In general, the USDA report was negative for new crop soybeans especially from the supply standpoint.  New crop production came in at 4.1 billion bushels 119 million bushels above the trade guess and the yield at 48.9 bushels, 1.4 bushels per acre above the trade estimate.  Ending stocks came in at 330 million bushels, 14 million above the trade estimate. But there were some bullish numbers in the report.  Old crop soybean ending stocks were down 95 million bushels to 256 million with a 10-million-bushel increase in crush and 85 million bushel increase in exports.   For new crop, use was increased 45 million bushels with a 15 million bushel increase in crush and 30 million increase in exports.   World ending stocks for 2015-16 were up 1.0 mmt to 73.0 and new crop endng stocks were increased 4.1 mmt to 71.2 mmt. 

Just as in corn, there is still some uncertainly in the yield.  However, for soybeans we still have time in the growing season to add or subtract bushels.  Also, seasonally it is not unusual for soybeans to put in a low in after the August report and have a rebound in prices into September.  Since 2000, the average bounce was 75 cents which would project to a $10.57 price target in November soybean futures.    

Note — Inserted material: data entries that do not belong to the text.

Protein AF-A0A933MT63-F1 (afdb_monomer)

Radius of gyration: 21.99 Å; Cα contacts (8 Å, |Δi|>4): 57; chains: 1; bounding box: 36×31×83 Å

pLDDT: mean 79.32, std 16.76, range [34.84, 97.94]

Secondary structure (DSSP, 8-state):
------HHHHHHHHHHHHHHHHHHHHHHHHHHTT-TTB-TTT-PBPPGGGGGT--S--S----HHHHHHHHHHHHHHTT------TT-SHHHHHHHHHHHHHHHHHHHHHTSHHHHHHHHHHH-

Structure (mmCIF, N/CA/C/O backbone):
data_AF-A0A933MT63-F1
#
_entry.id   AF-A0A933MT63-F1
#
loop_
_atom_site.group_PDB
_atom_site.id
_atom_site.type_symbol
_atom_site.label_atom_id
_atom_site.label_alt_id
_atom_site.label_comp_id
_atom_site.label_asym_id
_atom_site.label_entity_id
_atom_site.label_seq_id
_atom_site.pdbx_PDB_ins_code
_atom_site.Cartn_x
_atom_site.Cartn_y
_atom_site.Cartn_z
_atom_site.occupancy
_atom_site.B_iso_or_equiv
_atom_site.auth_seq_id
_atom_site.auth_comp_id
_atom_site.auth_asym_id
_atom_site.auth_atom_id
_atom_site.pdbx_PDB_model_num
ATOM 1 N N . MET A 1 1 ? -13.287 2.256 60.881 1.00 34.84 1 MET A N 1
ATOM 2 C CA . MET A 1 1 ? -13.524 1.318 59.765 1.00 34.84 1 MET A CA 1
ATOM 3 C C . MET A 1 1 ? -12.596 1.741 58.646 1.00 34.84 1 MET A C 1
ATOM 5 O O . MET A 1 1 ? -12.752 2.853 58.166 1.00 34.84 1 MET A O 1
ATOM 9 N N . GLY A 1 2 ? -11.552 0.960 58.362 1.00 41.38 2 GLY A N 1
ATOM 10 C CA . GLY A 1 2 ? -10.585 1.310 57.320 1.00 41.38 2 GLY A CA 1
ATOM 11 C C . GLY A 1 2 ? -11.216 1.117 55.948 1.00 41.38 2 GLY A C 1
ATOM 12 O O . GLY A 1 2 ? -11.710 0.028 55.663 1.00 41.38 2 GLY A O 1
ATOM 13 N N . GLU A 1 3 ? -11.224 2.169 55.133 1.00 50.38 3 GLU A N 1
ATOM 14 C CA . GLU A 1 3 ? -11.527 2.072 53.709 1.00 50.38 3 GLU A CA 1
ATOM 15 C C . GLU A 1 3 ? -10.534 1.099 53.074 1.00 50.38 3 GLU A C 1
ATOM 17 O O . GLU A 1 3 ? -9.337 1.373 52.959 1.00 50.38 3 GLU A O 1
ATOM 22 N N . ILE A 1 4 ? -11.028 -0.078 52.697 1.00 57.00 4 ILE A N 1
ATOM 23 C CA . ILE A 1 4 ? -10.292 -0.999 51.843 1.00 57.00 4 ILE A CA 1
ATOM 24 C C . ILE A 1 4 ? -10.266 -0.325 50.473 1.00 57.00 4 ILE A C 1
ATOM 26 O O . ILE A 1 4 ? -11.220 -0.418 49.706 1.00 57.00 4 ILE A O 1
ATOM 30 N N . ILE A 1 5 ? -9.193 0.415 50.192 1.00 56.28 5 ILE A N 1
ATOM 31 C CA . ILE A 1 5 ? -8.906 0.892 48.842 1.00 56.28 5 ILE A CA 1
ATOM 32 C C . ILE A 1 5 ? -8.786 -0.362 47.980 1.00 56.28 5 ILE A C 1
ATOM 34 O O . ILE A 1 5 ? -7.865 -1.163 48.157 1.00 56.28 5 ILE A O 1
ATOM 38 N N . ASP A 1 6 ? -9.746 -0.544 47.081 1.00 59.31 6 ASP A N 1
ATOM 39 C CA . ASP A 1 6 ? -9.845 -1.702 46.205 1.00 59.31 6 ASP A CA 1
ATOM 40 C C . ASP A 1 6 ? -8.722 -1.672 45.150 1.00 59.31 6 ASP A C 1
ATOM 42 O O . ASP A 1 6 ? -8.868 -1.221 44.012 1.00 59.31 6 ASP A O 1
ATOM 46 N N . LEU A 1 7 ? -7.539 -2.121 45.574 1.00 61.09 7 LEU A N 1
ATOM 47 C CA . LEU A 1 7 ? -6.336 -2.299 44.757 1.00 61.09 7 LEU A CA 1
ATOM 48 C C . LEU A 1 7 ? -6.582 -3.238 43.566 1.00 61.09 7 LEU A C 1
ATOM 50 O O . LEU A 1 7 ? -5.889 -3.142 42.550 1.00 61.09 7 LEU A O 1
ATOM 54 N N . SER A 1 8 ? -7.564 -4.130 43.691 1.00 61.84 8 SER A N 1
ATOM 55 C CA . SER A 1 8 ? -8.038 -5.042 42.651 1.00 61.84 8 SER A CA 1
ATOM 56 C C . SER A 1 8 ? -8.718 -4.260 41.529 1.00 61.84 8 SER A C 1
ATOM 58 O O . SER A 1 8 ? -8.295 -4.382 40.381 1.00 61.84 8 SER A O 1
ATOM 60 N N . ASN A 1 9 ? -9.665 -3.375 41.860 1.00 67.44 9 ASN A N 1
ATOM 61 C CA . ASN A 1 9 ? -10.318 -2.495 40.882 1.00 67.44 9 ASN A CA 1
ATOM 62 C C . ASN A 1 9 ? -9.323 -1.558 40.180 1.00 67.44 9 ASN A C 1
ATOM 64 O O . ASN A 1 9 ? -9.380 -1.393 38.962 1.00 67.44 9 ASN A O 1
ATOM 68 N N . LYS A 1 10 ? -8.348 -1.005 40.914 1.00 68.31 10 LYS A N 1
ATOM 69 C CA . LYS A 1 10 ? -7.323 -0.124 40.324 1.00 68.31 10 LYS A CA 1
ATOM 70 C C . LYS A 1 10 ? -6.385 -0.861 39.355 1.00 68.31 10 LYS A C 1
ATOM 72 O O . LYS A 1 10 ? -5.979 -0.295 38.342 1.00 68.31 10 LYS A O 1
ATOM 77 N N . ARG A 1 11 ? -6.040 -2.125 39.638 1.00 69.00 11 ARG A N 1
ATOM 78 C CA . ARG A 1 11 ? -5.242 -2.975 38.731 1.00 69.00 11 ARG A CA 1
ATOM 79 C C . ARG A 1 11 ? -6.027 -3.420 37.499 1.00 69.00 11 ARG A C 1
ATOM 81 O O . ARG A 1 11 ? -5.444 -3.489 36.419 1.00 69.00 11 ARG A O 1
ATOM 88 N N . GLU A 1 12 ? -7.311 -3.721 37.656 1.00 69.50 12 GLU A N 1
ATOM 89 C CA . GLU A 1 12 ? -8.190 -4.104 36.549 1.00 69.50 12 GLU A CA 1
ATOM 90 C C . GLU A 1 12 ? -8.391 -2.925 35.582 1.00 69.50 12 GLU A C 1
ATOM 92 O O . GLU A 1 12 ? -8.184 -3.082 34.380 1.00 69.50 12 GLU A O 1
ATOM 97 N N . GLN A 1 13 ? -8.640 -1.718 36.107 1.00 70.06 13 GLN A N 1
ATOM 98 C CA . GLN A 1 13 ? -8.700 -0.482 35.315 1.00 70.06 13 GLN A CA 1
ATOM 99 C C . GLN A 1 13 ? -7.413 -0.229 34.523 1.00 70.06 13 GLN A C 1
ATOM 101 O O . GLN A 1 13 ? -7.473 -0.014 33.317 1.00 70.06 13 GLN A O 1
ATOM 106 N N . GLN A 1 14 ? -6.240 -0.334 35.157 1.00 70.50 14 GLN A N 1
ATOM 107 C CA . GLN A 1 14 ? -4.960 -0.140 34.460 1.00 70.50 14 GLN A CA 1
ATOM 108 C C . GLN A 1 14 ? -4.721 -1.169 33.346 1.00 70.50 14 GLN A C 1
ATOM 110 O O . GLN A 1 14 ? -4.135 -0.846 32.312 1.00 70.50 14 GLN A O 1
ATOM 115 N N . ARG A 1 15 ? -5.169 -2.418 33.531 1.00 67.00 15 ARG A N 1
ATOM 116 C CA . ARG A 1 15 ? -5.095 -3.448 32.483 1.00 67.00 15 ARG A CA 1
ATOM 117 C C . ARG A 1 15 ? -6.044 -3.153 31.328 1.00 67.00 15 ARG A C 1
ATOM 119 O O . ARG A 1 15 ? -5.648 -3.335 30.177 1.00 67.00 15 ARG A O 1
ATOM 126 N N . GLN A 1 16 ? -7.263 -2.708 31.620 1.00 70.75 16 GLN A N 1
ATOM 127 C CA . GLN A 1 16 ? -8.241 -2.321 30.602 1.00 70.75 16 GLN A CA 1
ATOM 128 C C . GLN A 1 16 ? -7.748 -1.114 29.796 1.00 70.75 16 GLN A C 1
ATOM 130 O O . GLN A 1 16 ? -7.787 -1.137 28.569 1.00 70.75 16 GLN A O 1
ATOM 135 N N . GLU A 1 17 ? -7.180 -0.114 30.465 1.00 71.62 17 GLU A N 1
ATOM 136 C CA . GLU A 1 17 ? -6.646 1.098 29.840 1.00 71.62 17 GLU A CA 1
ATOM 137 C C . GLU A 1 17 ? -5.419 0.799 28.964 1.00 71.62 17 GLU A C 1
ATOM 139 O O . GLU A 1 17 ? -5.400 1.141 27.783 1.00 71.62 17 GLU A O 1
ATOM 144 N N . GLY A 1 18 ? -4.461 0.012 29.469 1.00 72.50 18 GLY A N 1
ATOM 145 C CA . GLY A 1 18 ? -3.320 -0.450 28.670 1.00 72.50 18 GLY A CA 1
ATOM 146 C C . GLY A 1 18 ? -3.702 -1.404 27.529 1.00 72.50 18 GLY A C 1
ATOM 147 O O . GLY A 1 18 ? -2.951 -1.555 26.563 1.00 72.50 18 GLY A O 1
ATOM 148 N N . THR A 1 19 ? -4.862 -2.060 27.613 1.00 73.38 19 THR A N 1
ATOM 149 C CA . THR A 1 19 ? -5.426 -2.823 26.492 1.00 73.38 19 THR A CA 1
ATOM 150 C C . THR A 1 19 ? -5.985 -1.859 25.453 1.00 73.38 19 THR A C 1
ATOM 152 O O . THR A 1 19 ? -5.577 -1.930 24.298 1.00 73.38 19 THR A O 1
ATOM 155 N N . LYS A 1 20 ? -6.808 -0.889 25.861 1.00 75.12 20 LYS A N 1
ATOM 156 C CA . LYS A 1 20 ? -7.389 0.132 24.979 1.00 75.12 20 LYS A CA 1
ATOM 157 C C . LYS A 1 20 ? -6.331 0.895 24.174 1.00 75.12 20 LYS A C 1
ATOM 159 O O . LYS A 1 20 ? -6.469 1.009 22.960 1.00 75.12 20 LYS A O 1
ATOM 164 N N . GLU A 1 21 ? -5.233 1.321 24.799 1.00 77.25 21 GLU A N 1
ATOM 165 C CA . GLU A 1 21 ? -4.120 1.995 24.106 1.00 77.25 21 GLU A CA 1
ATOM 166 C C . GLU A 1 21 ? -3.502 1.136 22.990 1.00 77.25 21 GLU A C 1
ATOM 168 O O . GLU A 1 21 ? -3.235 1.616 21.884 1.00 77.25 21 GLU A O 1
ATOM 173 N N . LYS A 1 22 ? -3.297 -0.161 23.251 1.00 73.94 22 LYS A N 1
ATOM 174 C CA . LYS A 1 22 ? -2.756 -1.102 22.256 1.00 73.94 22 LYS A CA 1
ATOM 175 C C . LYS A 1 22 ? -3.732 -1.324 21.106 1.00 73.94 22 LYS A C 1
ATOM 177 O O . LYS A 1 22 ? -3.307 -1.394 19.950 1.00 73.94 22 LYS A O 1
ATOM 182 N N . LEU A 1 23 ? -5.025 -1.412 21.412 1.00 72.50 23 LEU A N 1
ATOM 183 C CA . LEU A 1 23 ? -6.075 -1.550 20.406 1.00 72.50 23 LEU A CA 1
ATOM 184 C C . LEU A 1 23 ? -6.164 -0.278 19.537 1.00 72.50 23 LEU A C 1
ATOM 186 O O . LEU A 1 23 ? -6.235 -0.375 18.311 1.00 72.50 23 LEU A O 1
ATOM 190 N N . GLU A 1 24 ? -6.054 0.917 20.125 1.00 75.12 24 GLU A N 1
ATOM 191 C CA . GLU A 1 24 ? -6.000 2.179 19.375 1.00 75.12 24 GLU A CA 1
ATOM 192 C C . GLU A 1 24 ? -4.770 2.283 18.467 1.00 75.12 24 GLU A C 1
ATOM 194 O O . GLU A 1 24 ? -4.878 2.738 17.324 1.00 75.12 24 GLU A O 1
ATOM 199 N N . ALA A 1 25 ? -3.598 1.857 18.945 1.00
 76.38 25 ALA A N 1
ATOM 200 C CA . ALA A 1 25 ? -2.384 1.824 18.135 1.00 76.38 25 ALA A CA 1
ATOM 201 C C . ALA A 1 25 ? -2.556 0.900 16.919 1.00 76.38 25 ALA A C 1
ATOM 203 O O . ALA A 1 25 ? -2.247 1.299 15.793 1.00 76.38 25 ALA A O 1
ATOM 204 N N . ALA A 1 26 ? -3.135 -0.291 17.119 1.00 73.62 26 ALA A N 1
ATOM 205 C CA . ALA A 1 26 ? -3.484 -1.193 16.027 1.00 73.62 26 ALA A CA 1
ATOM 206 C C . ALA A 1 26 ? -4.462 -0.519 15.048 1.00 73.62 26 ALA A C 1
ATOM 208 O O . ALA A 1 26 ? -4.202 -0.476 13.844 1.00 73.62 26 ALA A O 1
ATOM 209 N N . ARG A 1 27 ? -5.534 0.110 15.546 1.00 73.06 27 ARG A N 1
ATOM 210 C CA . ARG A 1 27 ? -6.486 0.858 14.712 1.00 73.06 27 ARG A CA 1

Technically, November futures has support at the 200 day moving average at $9.60 which was the low from Friday’s report.    Resistance is at $10.00, $10.20, $10.40 and $10.60.    

Just as in corn, if you need to make some sales for harvest delivery I would take advantage of potential rallies between now and September. 

Wheat 

There were no big changes in the wheat supply and demand tables.  Production was bumped up 60 million bushels based on a 1.3-bushel increase in yield.  However, use was increased 60 million bushels with a 30 million bushel increase in feed, 5 million bushel increase in food, seed and residual, and 25 million bushel increase in exports.  World ending stocks were trimmed 2.6 mmt for 2015-16 and 1.0 mmt for 2016-17. 

Technically, July 2017 wheat futures has support at $4.70 from the low on Friday with strong resistance from $5.00 to $5.10.     

Cotton

The 2016 harvest acres were increased 230,000 acres to 9.53 million acres while planted acres remained unchanged at 10.02 million acres. The yield was cut 15 pounds to 800 pounds per acre.   The result was ending stocks were increased slightly to 4.70 million bales.     

It is important for a cotton producer to remain in close contact with his cotton buyer to get the most current price quotes.

Technically, December futures is trying to find support at 70 cents with resistance back in the 73.0 to 76.0 cent price range.    Cotton prices have rallied on good exports but turned lower on some good rains in Texas.  We will have to see how this weekend’s flooding impacts yields.  

Rice

 

New crop ending stocks were trimmed 2.2 million cwt to 54.6.  However, world ending stocks increased based on a drop in domestic use in the 2015-16 crop. 

For cash rice quotes, contact your rice buyer to get the most current price quotes and cash price outlook.   

Technically, November rice futures are trying to put in a low around $9.60.  If it can hold, the first price resistance will be at the 50% retracement at $10.40 and then at $11.20.